J. Bouley scite author profile

The large individual variation in meat quality seen both within and between animals is not fully understood. Consequently, our long-term goal is to identify reliable proteins which control or determine bovine meat quality. Using a proteomic approach, bovine skeletal muscle samples were analyzed by two-dimensional gel electrophoresis (2-DE) using an immobilized pH 4-7 gradient in the first dimension and mass spectrometry.

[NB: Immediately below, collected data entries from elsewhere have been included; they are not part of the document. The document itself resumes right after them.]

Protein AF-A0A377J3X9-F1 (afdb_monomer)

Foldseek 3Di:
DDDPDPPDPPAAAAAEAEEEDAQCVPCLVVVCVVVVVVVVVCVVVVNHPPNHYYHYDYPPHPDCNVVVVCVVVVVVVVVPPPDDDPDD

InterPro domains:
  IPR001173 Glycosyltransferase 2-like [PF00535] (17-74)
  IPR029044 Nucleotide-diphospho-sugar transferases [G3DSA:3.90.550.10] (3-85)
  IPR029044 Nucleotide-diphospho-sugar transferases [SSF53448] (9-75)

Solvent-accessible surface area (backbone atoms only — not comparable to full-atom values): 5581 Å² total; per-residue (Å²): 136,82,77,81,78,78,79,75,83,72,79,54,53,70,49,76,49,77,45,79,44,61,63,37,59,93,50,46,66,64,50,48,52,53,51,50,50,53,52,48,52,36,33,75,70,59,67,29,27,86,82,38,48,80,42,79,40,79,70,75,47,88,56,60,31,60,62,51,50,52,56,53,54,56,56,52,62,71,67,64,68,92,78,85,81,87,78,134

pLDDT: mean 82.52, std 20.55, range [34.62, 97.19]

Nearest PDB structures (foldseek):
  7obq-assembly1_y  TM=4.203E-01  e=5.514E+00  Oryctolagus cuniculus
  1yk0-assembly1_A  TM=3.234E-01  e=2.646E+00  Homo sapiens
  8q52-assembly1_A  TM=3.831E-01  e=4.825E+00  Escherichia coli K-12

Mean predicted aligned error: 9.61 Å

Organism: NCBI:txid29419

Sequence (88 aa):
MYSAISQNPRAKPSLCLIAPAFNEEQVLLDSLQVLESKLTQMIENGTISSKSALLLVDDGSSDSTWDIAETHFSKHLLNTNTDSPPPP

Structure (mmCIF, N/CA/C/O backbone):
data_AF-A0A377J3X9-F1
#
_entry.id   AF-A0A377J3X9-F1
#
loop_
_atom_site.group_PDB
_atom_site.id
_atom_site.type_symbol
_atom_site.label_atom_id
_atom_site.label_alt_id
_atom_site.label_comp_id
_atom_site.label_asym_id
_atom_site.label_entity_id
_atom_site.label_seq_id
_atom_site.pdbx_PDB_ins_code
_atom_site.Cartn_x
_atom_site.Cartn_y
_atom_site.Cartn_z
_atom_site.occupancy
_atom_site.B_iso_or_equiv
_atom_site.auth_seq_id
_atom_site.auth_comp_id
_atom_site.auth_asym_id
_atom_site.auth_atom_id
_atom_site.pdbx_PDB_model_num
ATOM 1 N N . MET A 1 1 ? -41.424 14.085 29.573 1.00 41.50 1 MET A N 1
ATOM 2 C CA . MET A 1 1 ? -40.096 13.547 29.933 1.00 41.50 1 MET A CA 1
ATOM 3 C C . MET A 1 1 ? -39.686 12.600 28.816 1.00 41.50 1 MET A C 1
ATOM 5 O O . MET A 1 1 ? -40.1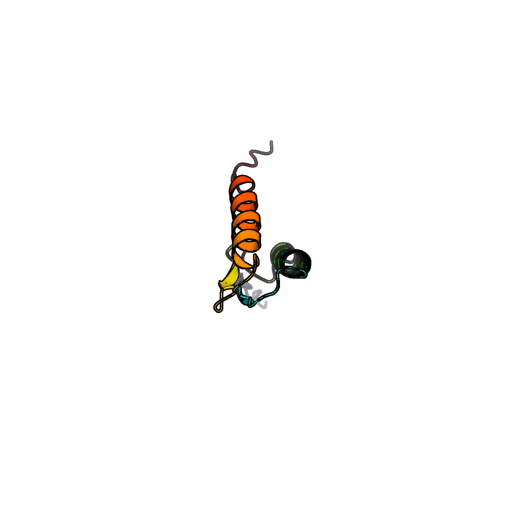33 11.465 28.807 1.00 41.50 1 MET A O 1
ATOM 9 N N . TYR A 1 2 ? -38.986 13.107 27.796 1.00 37.81 2 TYR A N 1
ATOM 10 C CA . TYR A 1 2 ? -38.534 12.285 26.670 1.00 37.81 2 TYR A CA 1
ATOM 11 C C . TYR A 1 2 ? -37.214 11.624 27.057 1.00 37.81 2 TYR A C 1
ATOM 13 O O . TYR A 1 2 ? -36.230 12.311 27.320 1.00 37.81 2 TYR A O 1
ATOM 21 N N . SER A 1 3 ? -37.225 10.298 27.149 1.00 45.50 3 SER A N 1
ATOM 22 C CA . SER A 1 3 ? -36.037 9.488 27.389 1.00 45.50 3 SER A CA 1
ATOM 23 C C . SER A 1 3 ? -35.061 9.671 26.229 1.00 45.50 3 SER A C 1
ATOM 25 O O . SER A 1 3 ? -35.437 9.503 25.069 1.00 45.50 3 SER A O 1
ATOM 27 N N . ALA A 1 4 ? -33.818 10.037 26.542 1.00 56.59 4 ALA A N 1
ATOM 28 C CA . ALA A 1 4 ? -32.745 10.134 25.566 1.00 56.59 4 ALA A CA 1
ATOM 29 C C . ALA A 1 4 ? -32.588 8.790 24.842 1.00 56.59 4 ALA A C 1
ATOM 31 O O . ALA A 1 4 ? -32.388 7.747 25.466 1.00 56.59 4 ALA A O 1
ATOM 32 N N . ILE A 1 5 ? -32.703 8.824 23.518 1.00 55.88 5 ILE A N 1
ATOM 33 C CA . ILE A 1 5 ? -32.435 7.685 22.649 1.00 55.88 5 ILE A CA 1
ATOM 34 C C . ILE A 1 5 ? -30.942 7.386 22.806 1.00 55.88 5 ILE A C 1
ATOM 36 O O . ILE A 1 5 ? -30.102 8.190 22.401 1.00 55.88 5 ILE A O 1
ATOM 40 N N . SER A 1 6 ? -30.608 6.277 23.464 1.00 53.22 6 SER A N 1
ATOM 41 C CA . SER A 1 6 ? -29.229 5.810 23.584 1.00 53.22 6 SER A CA 1
ATOM 42 C C . SER A 1 6 ? -28.696 5.551 22.173 1.00 53.22 6 SER A C 1
ATOM 44 O O . SER A 1 6 ? -29.149 4.635 21.485 1.00 53.22 6 SER A O 1
ATOM 46 N N . GLN A 1 7 ? -27.791 6.411 21.704 1.00 55.56 7 GLN A N 1
ATOM 47 C CA . GLN A 1 7 ? -27.045 6.203 20.468 1.00 55.56 7 GLN A CA 1
ATOM 48 C C . GLN A 1 7 ? -26.161 4.974 20.687 1.00 55.56 7 GLN A C 1
ATOM 50 O O . GLN A 1 7 ? -25.106 5.067 21.309 1.00 55.56 7 GLN A O 1
ATOM 55 N N . ASN A 1 8 ? -26.619 3.809 20.232 1.00 59.44 8 ASN A N 1
ATOM 56 C CA . ASN A 1 8 ? -25.816 2.594 20.246 1.00 59.44 8 ASN A CA 1
ATOM 57 C C . ASN A 1 8 ? -24.558 2.857 19.396 1.00 59.44 8 ASN A C 1
ATOM 59 O O . ASN A 1 8 ? -24.714 3.149 18.203 1.00 59.44 8 ASN A O 1
ATOM 63 N N . PRO A 1 9 ? -23.331 2.804 19.946 1.00 63.38 9 PRO A N 1
ATOM 64 C CA . PRO A 1 9 ? -22.138 3.044 19.152 1.00 63.38 9 PRO A CA 1
ATOM 65 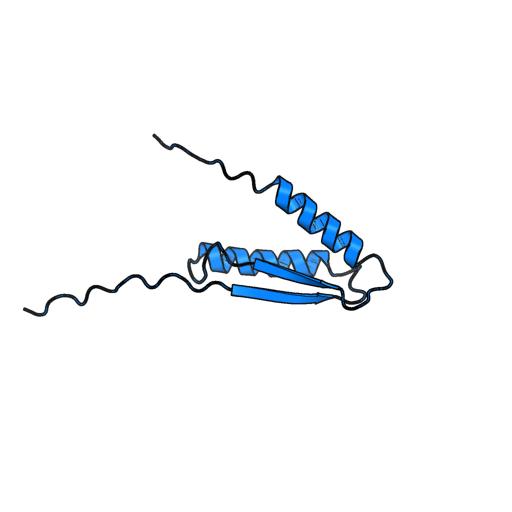C C . PRO A 1 9 ? -22.005 1.902 18.142 1.00 63.38 9 PRO A C 1
ATOM 67 O O . PRO A 1 9 ? -21.559 0.804 18.467 1.00 63.38 9 PRO A O 1
ATOM 70 N N . ARG A 1 10 ? -22.439 2.138 16.898 1.00 73.62 10 ARG A N 1
ATOM 71 C CA . ARG A 1 10 ? -22.199 1.198 15.802 1.00 73.62 10 ARG A CA 1
ATOM 72 C C . ARG A 1 10 ? -20.695 0.980 15.696 1.00 73.62 10 ARG A C 1
ATOM 74 O O . ARG A 1 10 ? -19.934 1.948 15.629 1.00 73.62 10 ARG A O 1
ATOM 81 N N . ALA A 1 11 ? -20.287 -0.287 15.649 1.00 82.81 11 ALA A N 1
ATOM 82 C CA . ALA A 1 11 ? -18.918 -0.648 15.322 1.00 82.81 11 ALA A CA 1
ATOM 83 C C . ALA A 1 11 ? -18.498 0.079 14.034 1.00 82.81 11 ALA A C 1
ATOM 85 O O . ALA A 1 11 ? -19.267 0.141 13.067 1.00 82.81 11 ALA A O 1
ATOM 86 N N . LYS A 1 12 ? -17.300 0.672 14.048 1.00 91.62 12 LYS A N 1
ATOM 87 C CA . LYS A 1 12 ? -16.758 1.377 12.884 1.00 91.62 12 LYS A CA 1
ATOM 88 C C . LYS A 1 12 ? -16.595 0.385 11.723 1.00 91.62 12 LYS A C 1
ATOM 90 O O . LYS A 1 12 ? -16.168 -0.744 11.972 1.00 91.62 12 LYS A O 1
ATOM 95 N N . PRO A 1 13 ? -16.933 0.766 10.480 1.00 94.88 13 PRO A N 1
ATOM 96 C CA . PRO A 1 13 ? -16.778 -0.118 9.329 1.00 94.88 13 PRO A CA 1
ATOM 97 C C . PRO A 1 13 ? -15.295 -0.409 9.061 1.00 94.88 13 PRO A C 1
ATOM 99 O O . PRO A 1 13 ? -14.450 0.466 9.241 1.00 94.88 13 PRO A O 1
ATOM 102 N N . SER A 1 14 ? -14.975 -1.624 8.620 1.00 94.38 14 SER A N 1
ATOM 103 C CA . SER A 1 14 ? -13.641 -1.962 8.108 1.00 94.38 14 SER A CA 1
ATOM 104 C C . SER A 1 14 ? -13.538 -1.580 6.634 1.00 94.38 14 SER A C 1
ATOM 106 O O . SER A 1 14 ? -14.443 -1.889 5.859 1.00 94.38 14 SER A O 1
ATOM 108 N N . LEU A 1 15 ? -12.438 -0.933 6.251 1.00 95.12 15 LEU A N 1
ATOM 109 C CA . LEU A 1 15 ? -12.119 -0.594 4.866 1.00 95.12 15 LEU A CA 1
ATOM 110 C C . LEU A 1 15 ? -10.905 -1.408 4.412 1.00 95.12 15 LEU A C 1
ATOM 112 O O . LEU A 1 15 ? -9.883 -1.425 5.089 1.00 95.12 15 LEU A O 1
ATOM 116 N N . CYS A 1 16 ? -11.000 -2.062 3.261 1.00 95.38 16 CYS A N 1
ATOM 117 C CA . CYS A 1 16 ? -9.843 -2.636 2.587 1.00 95.38 16 CYS A CA 1
ATOM 118 C C . CYS A 1 16 ? -9.645 -1.883 1.273 1.00 95.38 16 CYS A C 1
ATOM 120 O O . CYS A 1 16 ? -10.539 -1.882 0.427 1.00 95.38 16 CYS A O 1
ATOM 122 N N . LEU A 1 17 ? -8.511 -1.200 1.139 1.00 95.19 17 LEU A N 1
ATOM 123 C CA . LEU A 1 17 ? -8.105 -0.550 -0.097 1.00 95.19 17 LEU A CA 1
ATOM 124 C C . LEU A 1 17 ? -7.255 -1.537 -0.894 1.00 95.19 17 LEU A C 1
ATOM 126 O O . LEU A 1 17 ? -6.215 -1.967 -0.410 1.00 95.19 17 LEU A O 1
ATOM 130 N N . ILE A 1 18 ? -7.703 -1.893 -2.094 1.00 95.06 18 ILE A N 1
ATOM 131 C CA . ILE A 1 18 ? -6.994 -2.810 -2.988 1.00 95.06 18 ILE A CA 1
ATOM 132 C C . ILE A 1 18 ? -6.528 -2.004 -4.195 1.00 95.06 18 ILE A C 1
ATOM 134 O O . ILE A 1 18 ? -7.355 -1.365 -4.847 1.00 95.06 18 ILE A O 1
ATOM 138 N N . ALA A 1 19 ? -5.230 -2.025 -4.479 1.00 93.44 19 ALA A N 1
ATOM 139 C CA . ALA A 1 19 ? -4.644 -1.338 -5.622 1.00 93.44 19 ALA A CA 1
ATOM 140 C C . ALA A 1 19 ? -3.847 -2.334 -6.489 1.00 93.44 19 ALA A C 1
ATOM 142 O O . ALA A 1 19 ? -2.940 -2.986 -5.967 1.00 93.44 19 ALA A O 1
ATOM 143 N N . PRO A 1 20 ? -4.191 -2.495 -7.781 1.00 95.31 20 PRO A N 1
ATOM 144 C CA . PRO A 1 20 ? -3.334 -3.204 -8.723 1.00 95.31 20 PRO A CA 1
ATOM 145 C C . PRO A 1 20 ? -2.098 -2.352 -9.033 1.00 95.31 20 PRO A C 1
ATOM 147 O O . PRO A 1 20 ? -2.225 -1.137 -9.173 1.00 95.31 20 PRO A O 1
ATOM 150 N N . ALA A 1 21 ? -0.936 -2.986 -9.156 1.00 94.44 21 ALA A N 1
ATOM 151 C CA . ALA 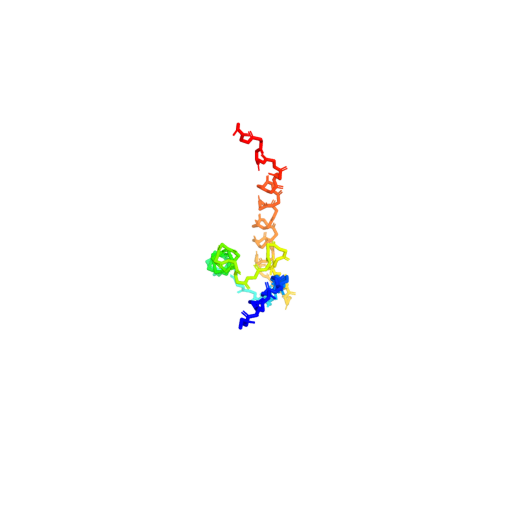A 1 21 ? 0.311 -2.334 -9.540 1.00 94.44 21 ALA A CA 1
ATOM 152 C C . ALA A 1 21 ? 0.958 -3.105 -10.698 1.00 94.44 21 ALA A C 1
ATOM 154 O O . ALA A 1 21 ? 1.197 -4.309 -10.594 1.00 94.44 21 ALA A O 1
ATOM 155 N N . PHE A 1 22 ? 1.222 -2.400 -11.799 1.00 96.38 22 PHE A N 1
ATOM 156 C CA . PHE A 1 22 ? 1.925 -2.922 -12.969 1.00 96.38 22 PHE A CA 1
ATOM 157 C C . PHE A 1 22 ? 2.979 -1.913 -13.413 1.00 96.38 22 PHE A C 1
ATOM 159 O O . PHE A 1 22 ? 2.644 -0.826 -13.886 1.00 96.38 22 PHE A O 1
ATOM 166 N N . ASN A 1 23 ? 4.245 -2.297 -13.292 1.00 96.12 23 ASN A N 1
ATOM 167 C CA . ASN A 1 23 ? 5.398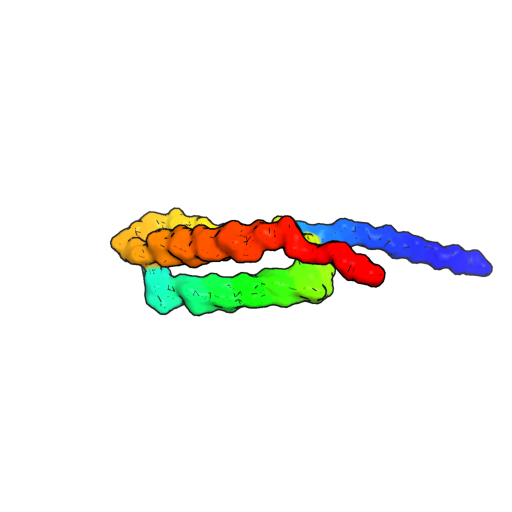 -1.484 -13.673 1.00 96.12 23 ASN A CA 1
ATOM 168 C C . ASN A 1 23 ? 5.407 -0.059 -13.071 1.00 96.12 23 ASN A C 1
ATOM 170 O O . ASN A 1 23 ? 5.605 0.941 -13.768 1.00 96.12 23 ASN A O 1
ATOM 174 N N . GLU A 1 24 ? 5.153 0.037 -11.765 1.00 95.44 24 GLU A N 1
ATOM 175 C CA . GLU A 1 24 ? 5.085 1.292 -11.009 1.00 95.44 24 GLU A CA 1
ATOM 176 C C . GLU A 1 24 ? 6.374 1.592 -10.218 1.00 95.44 24 GLU A C 1
ATOM 178 O O . GLU A 1 24 ? 6.361 2.460 -9.346 1.00 95.44 24 GLU A O 1
ATOM 183 N N . GLU A 1 25 ? 7.498 0.922 -10.513 1.00 95.88 25 GLU A N 1
ATOM 184 C CA . GLU A 1 25 ? 8.768 0.977 -9.758 1.00 95.88 25 GLU A CA 1
ATOM 185 C C . GLU A 1 25 ? 9.170 2.395 -9.294 1.00 95.88 25 GLU A C 1
ATOM 187 O O . GLU A 1 25 ? 9.593 2.593 -8.155 1.00 95.88 25 GLU A O 1
ATOM 192 N N . GLN A 1 26 ? 8.998 3.401 -10.156 1.00 96.69 26 GLN A N 1
ATOM 193 C CA . GLN A 1 26 ? 9.416 4.785 -9.899 1.00 96.69 26 GLN A CA 1
ATOM 194 C C . GLN A 1 26 ? 8.495 5.566 -8.952 1.00 96.69 26 GLN A C 1
ATOM 196 O O . GLN A 1 26 ? 8.935 6.551 -8.364 1.00 96.69 26 GLN A O 1
ATOM 201 N N . VAL A 1 27 ? 7.225 5.173 -8.833 1.00 96.06 27 VAL A N 1
ATOM 202 C CA . VAL A 1 27 ? 6.173 5.942 -8.135 1.00 96.06 27 VAL A CA 1
ATOM 203 C C . VAL A 1 27 ? 5.487 5.154 -7.021 1.00 96.06 27 VAL A C 1
ATOM 205 O O . VAL A 1 27 ? 4.687 5.712 -6.265 1.00 96.06 27 VAL A O 1
ATOM 208 N N . LEU A 1 28 ? 5.791 3.861 -6.902 1.00 96.19 28 LEU A N 1
ATOM 209 C CA . LEU A 1 28 ? 5.141 2.952 -5.967 1.00 96.19 28 LEU A CA 1
ATOM 210 C C . LEU A 1 28 ? 5.273 3.422 -4.513 1.00 96.19 28 LEU A C 1
ATOM 212 O O . LEU A 1 28 ? 4.287 3.440 -3.781 1.00 96.19 28 LEU A O 1
ATOM 216 N N . LEU A 1 29 ? 6.473 3.843 -4.097 1.00 96.06 29 LEU A N 1
ATOM 217 C CA . LEU A 1 29 ? 6.727 4.292 -2.721 1.00 96.06 29 LEU A CA 1
ATOM 218 C C . LEU A 1 29 ? 5.975 5.583 -2.377 1.00 96.06 29 LEU A C 1
ATOM 220 O O . LEU A 1 29 ? 5.366 5.665 -1.311 1.00 96.06 29 LEU A O 1
ATOM 224 N N . ASP A 1 30 ? 5.955 6.558 -3.288 1.00 97.19 30 ASP A N 1
ATOM 225 C CA . ASP A 1 30 ? 5.203 7.804 -3.100 1.00 97.19 30 ASP A CA 1
AT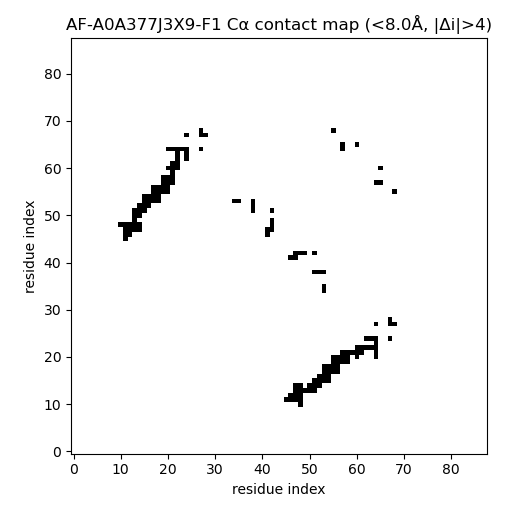OM 226 C C . ASP A 1 30 ? 3.696 7.521 -3.005 1.00 97.19 30 ASP A C 1
ATOM 228 O O . ASP A 1 30 ? 2.985 8.086 -2.167 1.00 97.19 30 ASP A O 1
ATOM 232 N N . SER A 1 31 ? 3.208 6.594 -3.834 1.00 95.69 31 SER A N 1
ATOM 233 C CA . SER A 1 31 ? 1.812 6.158 -3.831 1.00 95.69 31 SER A CA 1
ATOM 234 C C . SER A 1 31 ? 1.450 5.479 -2.512 1.00 95.69 31 SER A C 1
ATOM 236 O O . SER A 1 31 ? 0.478 5.878 -1.865 1.00 95.69 31 SER A O 1
ATOM 238 N N . LEU A 1 32 ? 2.259 4.515 -2.063 1.00 95.50 32 LEU A N 1
ATOM 239 C CA . LEU A 1 32 ? 2.096 3.836 -0.777 1.00 95.50 32 LEU A CA 1
ATOM 240 C C . LEU A 1 32 ? 2.072 4.833 0.384 1.00 95.50 32 LEU A C 1
ATOM 242 O O . LEU A 1 32 ? 1.136 4.804 1.180 1.00 95.50 32 LEU A O 1
ATOM 246 N N . GLN A 1 33 ? 3.010 5.782 0.425 1.00 95.38 33 GLN A N 1
ATOM 247 C CA . GLN A 1 33 ? 3.058 6.811 1.464 1.00 95.38 33 GLN A CA 1
ATOM 248 C C . GLN A 1 33 ? 1.753 7.622 1.538 1.00 95.38 33 GLN A C 1
ATOM 250 O O . GLN A 1 33 ? 1.216 7.861 2.624 1.00 95.38 33 GLN A O 1
ATOM 255 N N . VAL A 1 34 ? 1.215 8.052 0.392 1.00 97.06 34 VAL A N 1
ATOM 256 C CA . VAL A 1 34 ? -0.038 8.821 0.348 1.00 97.06 34 VAL A CA 1
ATOM 257 C C . VAL A 1 34 ? -1.234 7.966 0.773 1.00 97.06 34 VAL A C 1
ATOM 259 O O . VAL A 1 34 ? -2.099 8.446 1.514 1.00 97.06 34 VAL A O 1
ATOM 262 N N . LEU A 1 35 ? -1.313 6.716 0.309 1.00 96.06 35 LEU A N 1
ATOM 263 C CA . LEU A 1 35 ? -2.416 5.808 0.630 1.00 96.06 35 LEU A CA 1
ATOM 264 C C . LEU A 1 35 ? -2.424 5.428 2.114 1.00 96.06 35 LEU A C 1
ATOM 266 O O . LEU A 1 35 ? -3.473 5.504 2.758 1.00 96.06 35 LEU A O 1
ATOM 270 N N . GLU A 1 36 ? -1.264 5.096 2.675 1.00 95.25 36 GLU A N 1
ATOM 271 C CA . GLU A 1 36 ? -1.102 4.780 4.095 1.00 95.25 36 GLU A CA 1
ATOM 272 C C . GLU A 1 36 ? -1.412 5.983 4.982 1.00 95.25 36 GLU A C 1
ATOM 274 O O . GLU A 1 36 ? -2.119 5.844 5.982 1.00 95.25 36 GLU A O 1
ATOM 279 N N . SER A 1 37 ? -0.963 7.183 4.597 1.00 96.19 37 SER A N 1
ATOM 280 C CA . SER A 1 37 ? -1.273 8.410 5.335 1.00 96.19 37 SER A CA 1
ATOM 281 C C . SER A 1 37 ? -2.780 8.666 5.391 1.00 96.19 37 SER A C 1
ATOM 283 O O . SER A 1 37 ? -3.322 8.932 6.465 1.00 96.19 37 SER A O 1
ATOM 285 N N . LYS A 1 38 ? -3.491 8.510 4.267 1.00 96.50 38 LYS A N 1
ATOM 286 C CA . LYS A 1 38 ? -4.954 8.656 4.228 1.00 96.50 38 LYS A CA 1
ATOM 287 C C . LYS A 1 38 ? -5.658 7.598 5.072 1.00 96.50 38 LYS A C 1
ATOM 289 O O . LYS A 1 38 ? -6.569 7.936 5.825 1.00 96.50 38 LYS A O 1
ATOM 294 N N . LEU A 1 39 ? -5.241 6.335 4.969 1.00 95.81 39 LEU A N 1
ATOM 295 C CA . LEU A 1 39 ? -5.819 5.247 5.757 1.00 95.81 39 LEU A CA 1
ATOM 296 C C . LEU A 1 39 ? -5.629 5.501 7.259 1.00 95.81 39 LEU A C 1
ATOM 298 O O . LEU A 1 39 ? -6.585 5.400 8.027 1.00 95.81 39 LEU A O 1
ATOM 302 N N . THR A 1 40 ? -4.426 5.918 7.655 1.00 95.12 40 THR A N 1
ATOM 303 C CA . THR A 1 40 ? -4.080 6.269 9.038 1.00 95.12 40 THR A CA 1
ATOM 304 C C . THR A 1 40 ? -4.930 7.431 9.540 1.00 95.12 40 THR A C 1
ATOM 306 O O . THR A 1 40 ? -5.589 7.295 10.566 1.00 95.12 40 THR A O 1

We first tested the reproducibility of the method. These experiments showed slightly greater intersample than intrasample variability. In order to evaluate the type of visualized proteins in 2-DE, we initiated the construction of a protein reference map of bovine Semitendinosus muscle. In total, 129 protein spots corresponding to 75 different gene products were identified. Of these proteins, the largest portion is involved in metabolism (25.5%), cell structure (17%), cell defense (16%) and contractile apparatus (14.5%). One quarter of the identified proteins are represented by two or several protein spots and multiple isoforms of troponin T are present. Peptide mass fingerprint results indicate that these isoforms are partly generated by alternative splicing. The data presented here are an important step for further proteome analyses on bovine muscle. This may lead to progress in understanding the mechanisms controlling postmortem muscle metabolism and meat quality.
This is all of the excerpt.